Phosphorylation of yeast GST-Rev7 by yeast and Xenopus DDK. A total of 2–4 μg of the indicated GST-tagged yeast protein were incubated with (A) Cdc7-Myc immunopreciptates from strain YJO235 or (B) 10 μg of Xenopus DDK (xCdc7-xDbf4) in the presence of γ³²P-ATP. Reactions were subjected to SDS–PAGE, proteins were transferred to nitrocellulose, and protein phosphorylation was visualized by autoradiography. Lanes in A were from different gels and aligned by the molecular weight standards. Anti-GST (UBI) blots of the filters showed the position and confirmed equivalent amounts of the indicated GST fusion proteins (not shown). (A) Lane 1, Cdc7-Myc IP plus GST-Mcm2 (103 kDA); lane 2, Cdc7-Myc IP plus GST-Rev7 (55 kDA); lane 3, Cdc7-Myc IP plus GST (22 kDA); lane 4, Cdc7-Myc only.
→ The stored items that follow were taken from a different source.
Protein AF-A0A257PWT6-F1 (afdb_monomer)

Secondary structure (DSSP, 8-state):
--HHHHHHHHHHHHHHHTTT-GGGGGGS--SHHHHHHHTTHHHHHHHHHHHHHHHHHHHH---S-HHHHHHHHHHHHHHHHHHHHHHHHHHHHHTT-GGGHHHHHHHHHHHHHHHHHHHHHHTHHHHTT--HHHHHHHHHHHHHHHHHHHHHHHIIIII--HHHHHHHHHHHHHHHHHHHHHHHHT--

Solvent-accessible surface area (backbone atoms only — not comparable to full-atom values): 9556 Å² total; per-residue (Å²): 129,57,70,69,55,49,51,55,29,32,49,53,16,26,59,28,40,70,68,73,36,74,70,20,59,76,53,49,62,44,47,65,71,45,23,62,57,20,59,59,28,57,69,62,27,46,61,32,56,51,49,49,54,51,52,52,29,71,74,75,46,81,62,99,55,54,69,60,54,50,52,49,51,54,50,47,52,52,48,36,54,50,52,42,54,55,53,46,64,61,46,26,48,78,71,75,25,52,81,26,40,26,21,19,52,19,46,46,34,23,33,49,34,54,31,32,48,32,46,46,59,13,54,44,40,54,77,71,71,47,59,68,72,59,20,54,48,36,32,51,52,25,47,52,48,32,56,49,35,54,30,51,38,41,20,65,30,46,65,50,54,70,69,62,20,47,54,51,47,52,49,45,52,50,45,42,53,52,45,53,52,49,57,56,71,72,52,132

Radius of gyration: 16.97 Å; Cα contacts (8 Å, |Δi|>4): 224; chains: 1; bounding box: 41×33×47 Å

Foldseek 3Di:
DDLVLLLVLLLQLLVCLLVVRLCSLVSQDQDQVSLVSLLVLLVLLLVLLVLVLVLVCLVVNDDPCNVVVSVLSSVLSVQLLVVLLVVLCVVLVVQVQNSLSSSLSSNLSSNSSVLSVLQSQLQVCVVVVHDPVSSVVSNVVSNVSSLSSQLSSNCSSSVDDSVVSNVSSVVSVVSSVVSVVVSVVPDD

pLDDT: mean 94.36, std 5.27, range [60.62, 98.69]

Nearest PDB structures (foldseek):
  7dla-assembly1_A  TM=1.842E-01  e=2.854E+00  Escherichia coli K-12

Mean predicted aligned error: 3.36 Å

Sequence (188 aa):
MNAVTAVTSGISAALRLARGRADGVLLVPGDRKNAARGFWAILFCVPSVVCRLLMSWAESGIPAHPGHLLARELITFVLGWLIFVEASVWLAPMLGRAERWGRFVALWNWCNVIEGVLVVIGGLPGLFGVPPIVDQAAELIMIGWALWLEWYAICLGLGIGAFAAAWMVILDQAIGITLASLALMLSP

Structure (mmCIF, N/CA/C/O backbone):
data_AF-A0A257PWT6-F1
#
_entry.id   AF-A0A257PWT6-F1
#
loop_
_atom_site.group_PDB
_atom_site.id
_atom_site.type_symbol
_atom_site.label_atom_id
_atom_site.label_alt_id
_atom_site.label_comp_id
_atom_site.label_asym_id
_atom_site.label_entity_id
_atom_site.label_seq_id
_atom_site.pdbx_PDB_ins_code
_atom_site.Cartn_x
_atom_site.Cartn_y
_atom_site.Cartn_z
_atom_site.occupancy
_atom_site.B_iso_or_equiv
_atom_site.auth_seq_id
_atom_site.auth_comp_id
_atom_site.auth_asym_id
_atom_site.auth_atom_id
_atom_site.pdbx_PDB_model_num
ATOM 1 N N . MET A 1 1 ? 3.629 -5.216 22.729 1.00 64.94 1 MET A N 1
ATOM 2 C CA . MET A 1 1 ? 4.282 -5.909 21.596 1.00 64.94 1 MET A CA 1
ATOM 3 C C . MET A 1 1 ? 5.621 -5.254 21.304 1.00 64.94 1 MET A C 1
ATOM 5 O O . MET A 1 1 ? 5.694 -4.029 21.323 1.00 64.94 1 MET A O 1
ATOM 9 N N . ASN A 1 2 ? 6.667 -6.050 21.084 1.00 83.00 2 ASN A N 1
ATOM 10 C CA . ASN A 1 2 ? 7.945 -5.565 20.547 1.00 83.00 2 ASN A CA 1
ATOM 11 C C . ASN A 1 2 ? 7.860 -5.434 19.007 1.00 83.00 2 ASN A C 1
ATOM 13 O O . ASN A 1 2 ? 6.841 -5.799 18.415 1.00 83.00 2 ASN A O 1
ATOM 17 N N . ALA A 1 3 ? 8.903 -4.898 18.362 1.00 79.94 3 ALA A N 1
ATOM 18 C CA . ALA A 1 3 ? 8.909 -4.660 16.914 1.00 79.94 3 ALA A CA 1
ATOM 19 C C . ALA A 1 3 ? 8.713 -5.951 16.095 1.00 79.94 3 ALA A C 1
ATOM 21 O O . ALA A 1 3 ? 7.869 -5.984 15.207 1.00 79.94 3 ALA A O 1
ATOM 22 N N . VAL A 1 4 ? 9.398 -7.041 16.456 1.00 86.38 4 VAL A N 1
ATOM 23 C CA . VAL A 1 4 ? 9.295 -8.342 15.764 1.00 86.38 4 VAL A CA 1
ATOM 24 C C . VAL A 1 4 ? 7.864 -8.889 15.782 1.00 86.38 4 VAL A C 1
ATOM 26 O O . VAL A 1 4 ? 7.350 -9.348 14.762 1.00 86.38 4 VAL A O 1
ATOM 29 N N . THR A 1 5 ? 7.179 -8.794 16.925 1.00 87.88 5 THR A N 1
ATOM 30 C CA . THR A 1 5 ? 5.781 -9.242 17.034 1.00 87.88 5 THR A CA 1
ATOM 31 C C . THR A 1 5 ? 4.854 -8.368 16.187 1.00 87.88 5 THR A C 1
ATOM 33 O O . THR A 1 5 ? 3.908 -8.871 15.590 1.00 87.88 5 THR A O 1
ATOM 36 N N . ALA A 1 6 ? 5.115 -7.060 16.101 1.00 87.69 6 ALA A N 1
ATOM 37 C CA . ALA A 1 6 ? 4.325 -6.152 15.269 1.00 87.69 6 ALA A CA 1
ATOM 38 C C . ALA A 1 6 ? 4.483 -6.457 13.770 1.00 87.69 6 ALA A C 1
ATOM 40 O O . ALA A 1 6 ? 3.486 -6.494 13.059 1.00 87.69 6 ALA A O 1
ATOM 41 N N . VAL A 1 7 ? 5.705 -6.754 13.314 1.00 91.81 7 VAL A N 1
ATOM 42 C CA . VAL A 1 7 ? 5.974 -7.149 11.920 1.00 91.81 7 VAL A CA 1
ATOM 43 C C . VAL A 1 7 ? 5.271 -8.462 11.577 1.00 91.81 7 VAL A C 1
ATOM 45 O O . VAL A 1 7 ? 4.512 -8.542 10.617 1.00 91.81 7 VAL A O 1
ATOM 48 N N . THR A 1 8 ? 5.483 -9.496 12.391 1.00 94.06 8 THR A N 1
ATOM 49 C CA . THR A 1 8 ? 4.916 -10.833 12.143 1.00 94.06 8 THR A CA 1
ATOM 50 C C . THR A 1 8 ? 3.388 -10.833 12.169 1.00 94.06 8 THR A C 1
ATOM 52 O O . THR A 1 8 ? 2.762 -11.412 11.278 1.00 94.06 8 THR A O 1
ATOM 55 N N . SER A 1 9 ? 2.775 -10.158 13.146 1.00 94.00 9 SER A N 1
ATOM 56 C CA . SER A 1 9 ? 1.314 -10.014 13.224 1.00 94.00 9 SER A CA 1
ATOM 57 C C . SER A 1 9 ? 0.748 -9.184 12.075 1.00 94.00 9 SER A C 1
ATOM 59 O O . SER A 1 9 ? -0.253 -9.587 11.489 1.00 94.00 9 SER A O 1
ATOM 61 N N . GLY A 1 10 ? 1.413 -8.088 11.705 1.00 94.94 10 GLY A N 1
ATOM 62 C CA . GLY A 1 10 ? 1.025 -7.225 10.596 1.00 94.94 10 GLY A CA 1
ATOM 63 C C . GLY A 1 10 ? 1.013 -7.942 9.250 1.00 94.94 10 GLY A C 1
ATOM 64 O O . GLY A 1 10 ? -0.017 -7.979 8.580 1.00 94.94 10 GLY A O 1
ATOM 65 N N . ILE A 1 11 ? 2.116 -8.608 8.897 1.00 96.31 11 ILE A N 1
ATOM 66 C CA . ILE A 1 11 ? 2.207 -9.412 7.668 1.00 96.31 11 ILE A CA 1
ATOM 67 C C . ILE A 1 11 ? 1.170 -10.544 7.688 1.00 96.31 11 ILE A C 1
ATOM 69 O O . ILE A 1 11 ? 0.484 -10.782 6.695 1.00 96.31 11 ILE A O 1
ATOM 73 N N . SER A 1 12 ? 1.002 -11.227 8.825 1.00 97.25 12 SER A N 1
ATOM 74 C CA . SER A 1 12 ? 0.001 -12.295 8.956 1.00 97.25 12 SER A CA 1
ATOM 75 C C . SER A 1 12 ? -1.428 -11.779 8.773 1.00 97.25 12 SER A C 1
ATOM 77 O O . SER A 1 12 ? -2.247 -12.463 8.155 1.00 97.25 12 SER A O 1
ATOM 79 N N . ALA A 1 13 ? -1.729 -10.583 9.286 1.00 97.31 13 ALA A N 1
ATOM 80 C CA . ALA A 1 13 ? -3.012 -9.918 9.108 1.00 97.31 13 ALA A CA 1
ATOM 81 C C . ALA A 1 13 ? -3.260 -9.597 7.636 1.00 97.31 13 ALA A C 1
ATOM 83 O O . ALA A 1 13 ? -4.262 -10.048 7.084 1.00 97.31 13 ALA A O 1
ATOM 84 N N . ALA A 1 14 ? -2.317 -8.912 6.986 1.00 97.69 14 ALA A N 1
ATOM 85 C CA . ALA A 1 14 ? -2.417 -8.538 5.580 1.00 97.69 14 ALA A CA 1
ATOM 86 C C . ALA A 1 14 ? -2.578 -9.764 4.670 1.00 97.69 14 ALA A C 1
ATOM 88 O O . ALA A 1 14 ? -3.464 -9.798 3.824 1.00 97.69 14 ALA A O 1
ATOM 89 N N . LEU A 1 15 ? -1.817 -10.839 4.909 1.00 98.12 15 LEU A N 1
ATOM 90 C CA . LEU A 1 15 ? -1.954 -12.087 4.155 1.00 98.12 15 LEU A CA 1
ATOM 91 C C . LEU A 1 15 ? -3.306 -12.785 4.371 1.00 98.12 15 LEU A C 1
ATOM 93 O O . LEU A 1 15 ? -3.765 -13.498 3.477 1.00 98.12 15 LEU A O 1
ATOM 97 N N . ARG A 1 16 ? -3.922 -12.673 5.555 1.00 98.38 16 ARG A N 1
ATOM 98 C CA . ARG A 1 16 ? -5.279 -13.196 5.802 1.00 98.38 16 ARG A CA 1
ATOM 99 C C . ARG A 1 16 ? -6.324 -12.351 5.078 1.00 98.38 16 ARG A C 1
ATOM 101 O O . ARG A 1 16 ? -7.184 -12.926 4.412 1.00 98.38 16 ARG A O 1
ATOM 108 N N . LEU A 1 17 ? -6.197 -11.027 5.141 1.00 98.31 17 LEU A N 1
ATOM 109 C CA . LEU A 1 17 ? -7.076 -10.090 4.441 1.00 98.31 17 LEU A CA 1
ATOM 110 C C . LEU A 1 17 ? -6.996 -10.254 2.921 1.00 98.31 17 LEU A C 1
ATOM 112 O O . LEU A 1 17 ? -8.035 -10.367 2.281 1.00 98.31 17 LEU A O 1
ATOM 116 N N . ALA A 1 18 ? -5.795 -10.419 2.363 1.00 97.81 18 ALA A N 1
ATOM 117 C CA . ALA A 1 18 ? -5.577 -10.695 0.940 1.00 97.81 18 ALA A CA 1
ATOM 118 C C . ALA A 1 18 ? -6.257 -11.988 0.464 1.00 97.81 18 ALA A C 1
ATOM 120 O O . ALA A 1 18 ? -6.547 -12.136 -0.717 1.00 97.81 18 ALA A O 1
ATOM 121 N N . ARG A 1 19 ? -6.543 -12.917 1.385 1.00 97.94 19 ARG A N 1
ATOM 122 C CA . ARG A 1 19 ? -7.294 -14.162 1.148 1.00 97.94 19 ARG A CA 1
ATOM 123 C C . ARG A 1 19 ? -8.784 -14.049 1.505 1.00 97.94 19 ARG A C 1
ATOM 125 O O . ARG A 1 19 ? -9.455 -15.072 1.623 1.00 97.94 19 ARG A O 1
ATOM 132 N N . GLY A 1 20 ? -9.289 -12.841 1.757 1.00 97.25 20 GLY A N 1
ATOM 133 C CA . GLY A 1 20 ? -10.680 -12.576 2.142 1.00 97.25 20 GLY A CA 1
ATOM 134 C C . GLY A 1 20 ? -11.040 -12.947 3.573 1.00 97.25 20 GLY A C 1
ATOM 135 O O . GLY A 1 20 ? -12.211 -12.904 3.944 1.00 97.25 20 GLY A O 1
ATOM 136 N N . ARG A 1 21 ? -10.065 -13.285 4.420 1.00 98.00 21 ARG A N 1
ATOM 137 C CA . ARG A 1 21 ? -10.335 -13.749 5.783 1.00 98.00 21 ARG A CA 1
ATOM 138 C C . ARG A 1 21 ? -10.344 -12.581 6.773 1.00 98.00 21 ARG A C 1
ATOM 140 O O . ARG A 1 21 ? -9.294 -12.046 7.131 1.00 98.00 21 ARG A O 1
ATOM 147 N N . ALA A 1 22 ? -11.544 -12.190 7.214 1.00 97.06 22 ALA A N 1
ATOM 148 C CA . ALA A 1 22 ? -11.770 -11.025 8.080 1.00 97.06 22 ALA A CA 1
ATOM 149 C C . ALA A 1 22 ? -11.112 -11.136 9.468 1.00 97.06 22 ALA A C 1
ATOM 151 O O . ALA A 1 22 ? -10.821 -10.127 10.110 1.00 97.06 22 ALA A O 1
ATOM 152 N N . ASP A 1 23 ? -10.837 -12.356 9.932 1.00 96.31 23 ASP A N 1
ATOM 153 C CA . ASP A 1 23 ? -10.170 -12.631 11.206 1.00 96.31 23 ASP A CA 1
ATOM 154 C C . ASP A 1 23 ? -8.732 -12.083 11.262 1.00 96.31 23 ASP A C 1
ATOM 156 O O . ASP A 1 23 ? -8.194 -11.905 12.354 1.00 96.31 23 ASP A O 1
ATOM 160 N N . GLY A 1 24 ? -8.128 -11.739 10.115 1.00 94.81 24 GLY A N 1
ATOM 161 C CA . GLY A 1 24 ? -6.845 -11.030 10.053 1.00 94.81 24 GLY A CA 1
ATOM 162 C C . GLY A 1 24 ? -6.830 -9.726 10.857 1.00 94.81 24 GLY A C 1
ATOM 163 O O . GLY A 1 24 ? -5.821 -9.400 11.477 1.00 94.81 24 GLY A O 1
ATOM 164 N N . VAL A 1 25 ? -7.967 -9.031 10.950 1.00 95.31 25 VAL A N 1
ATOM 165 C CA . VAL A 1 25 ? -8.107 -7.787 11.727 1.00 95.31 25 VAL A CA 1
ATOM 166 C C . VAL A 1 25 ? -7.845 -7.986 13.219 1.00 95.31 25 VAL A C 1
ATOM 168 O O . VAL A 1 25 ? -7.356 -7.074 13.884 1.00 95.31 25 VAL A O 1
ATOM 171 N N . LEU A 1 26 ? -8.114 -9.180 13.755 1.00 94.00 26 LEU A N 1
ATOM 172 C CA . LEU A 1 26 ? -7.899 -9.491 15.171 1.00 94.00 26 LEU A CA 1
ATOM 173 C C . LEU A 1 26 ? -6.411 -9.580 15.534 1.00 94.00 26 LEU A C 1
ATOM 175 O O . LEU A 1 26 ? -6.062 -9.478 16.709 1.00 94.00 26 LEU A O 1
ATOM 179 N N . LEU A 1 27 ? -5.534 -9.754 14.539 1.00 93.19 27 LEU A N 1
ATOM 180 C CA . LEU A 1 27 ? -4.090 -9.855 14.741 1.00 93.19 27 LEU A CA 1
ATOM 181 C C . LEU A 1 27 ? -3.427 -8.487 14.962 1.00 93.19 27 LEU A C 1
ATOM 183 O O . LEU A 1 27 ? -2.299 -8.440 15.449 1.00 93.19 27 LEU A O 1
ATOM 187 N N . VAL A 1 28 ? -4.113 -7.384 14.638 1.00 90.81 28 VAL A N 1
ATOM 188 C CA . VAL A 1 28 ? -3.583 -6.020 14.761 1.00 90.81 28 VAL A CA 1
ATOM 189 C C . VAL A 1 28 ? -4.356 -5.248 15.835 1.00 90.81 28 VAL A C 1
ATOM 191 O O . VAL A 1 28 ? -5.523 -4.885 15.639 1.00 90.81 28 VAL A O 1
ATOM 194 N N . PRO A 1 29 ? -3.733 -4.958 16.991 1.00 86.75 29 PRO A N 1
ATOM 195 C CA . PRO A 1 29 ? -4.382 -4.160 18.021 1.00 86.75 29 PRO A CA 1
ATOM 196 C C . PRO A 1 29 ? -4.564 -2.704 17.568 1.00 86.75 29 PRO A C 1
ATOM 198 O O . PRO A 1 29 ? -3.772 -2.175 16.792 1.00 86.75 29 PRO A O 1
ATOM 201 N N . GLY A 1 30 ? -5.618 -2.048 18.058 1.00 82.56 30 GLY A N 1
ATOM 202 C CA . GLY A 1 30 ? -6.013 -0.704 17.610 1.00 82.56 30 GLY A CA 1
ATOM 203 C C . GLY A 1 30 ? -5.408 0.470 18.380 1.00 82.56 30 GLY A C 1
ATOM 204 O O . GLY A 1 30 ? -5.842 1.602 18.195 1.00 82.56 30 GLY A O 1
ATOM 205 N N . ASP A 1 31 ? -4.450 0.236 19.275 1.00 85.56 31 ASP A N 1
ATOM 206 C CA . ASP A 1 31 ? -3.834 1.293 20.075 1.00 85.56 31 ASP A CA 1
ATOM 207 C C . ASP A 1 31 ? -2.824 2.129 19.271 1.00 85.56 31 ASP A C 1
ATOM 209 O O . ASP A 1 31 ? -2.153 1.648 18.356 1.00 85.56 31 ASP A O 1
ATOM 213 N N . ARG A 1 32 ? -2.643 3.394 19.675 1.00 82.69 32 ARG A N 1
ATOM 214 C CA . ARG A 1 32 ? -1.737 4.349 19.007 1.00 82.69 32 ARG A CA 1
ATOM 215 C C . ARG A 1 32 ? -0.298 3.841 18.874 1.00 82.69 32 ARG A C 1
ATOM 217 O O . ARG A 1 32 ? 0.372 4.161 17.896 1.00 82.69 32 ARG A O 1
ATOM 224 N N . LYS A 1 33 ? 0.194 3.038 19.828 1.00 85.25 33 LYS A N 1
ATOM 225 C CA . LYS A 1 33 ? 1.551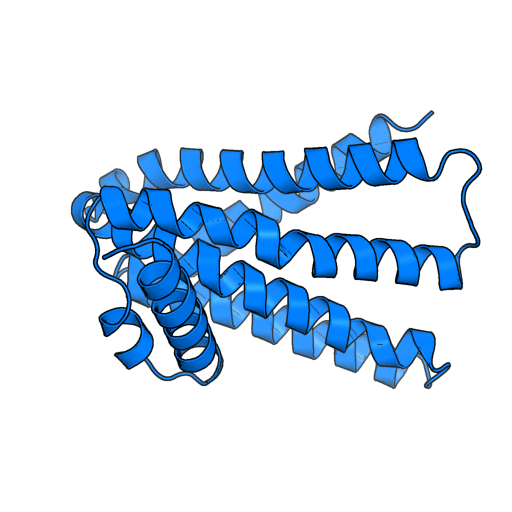 2.474 19.736 1.00 85.25 33 LYS A CA 1
ATOM 226 C C . LYS A 1 33 ? 1.662 1.471 18.591 1.00 85.25 33 LYS A C 1
ATOM 228 O O . LYS A 1 33 ? 2.710 1.413 17.957 1.00 85.25 33 LYS A O 1
ATOM 233 N N . ASN A 1 34 ? 0.627 0.679 18.328 1.00 81.00 34 ASN A N 1
ATOM 234 C CA . ASN A 1 34 ? 0.638 -0.257 17.207 1.00 81.00 34 ASN A CA 1
ATOM 235 C C . ASN A 1 34 ? 0.385 0.434 15.865 1.00 81.00 34 ASN A C 1
ATOM 237 O O . ASN A 1 34 ? 1.028 0.050 14.893 1.00 81.00 34 ASN A O 1
ATOM 241 N N . ALA A 1 35 ? -0.393 1.521 15.835 1.00 88.00 35 ALA A N 1
ATOM 242 C CA . ALA A 1 35 ? -0.463 2.410 14.670 1.00 88.00 35 ALA A CA 1
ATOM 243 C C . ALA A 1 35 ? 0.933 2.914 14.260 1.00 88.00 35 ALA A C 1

Note autophosphorylation of Dbf4 by the Cdc7-Myc IP in lanes 2–4. (B) Lane 1, Xenopus DDK only; lane 2, GST only; lane 3, GST-Mcm2 only; lane 4, GST-Rev7 only; lane 5, GST plus DDK; lane 6, GST-Mcm2 plus DDK; lane 7, GST-Rev7 plus DDK. Note DDK autophosphorylation of both xDbf4 and xCdc7 subunits.

Figure 6

Analysis of the co-IP of Rev7 by each subunit of DDK. Cell extracts were incubated with anti-HA antibody, and precipitated proteins were separated by SDS–PAGE. Western blots were probed individually with an anti-HA or anti-Myc antibody to detect tagged proteins in the immunoprecipitate. (A) WT strain YSS13 (lanes 1–5) or dbf4Δ strain RSY1445 (lanes 6–10) with HA-Cdc7 plasmid pCH766 was used. (B) WT strain YSS13 (lanes 1–5) or cdc7Δ strain yLPB163 (lanes 6–10) with HA-Dbf4 plasmid pYQ118 was used. Lanes are labeled the same in A and B. Lane 1, input extract only; lane 2, supernatant of mock IP with no antibody; lane 3, supernatant of IP; lane 4, pellet of mock IP; lane 5, pellet of IP; lane 6, input extract only; lane 7, supernatant of mock IP with no antibody; lane 8, supernatant of IP; lane 9, pellet of mock IP; lane 10, pellet of IP; 20% of the IP was used for SDS–PAGE as compared to 5% of the supernatants or the input extract.

Figure 7

Survival of single- and double-mutant strains following UV irradiation. (A) UV sensitivity of cdc7∆ mcm5-bob1 with pol30-K127,K164R. (B) UV sensitivity of cdc7∆ mcm5-bob1 with pol32Δ. Viability of relevant mutant strains was determined following exposure of log-phase cultures to UV. Error bars represent the standard deviation of the mean value of three independent experiments.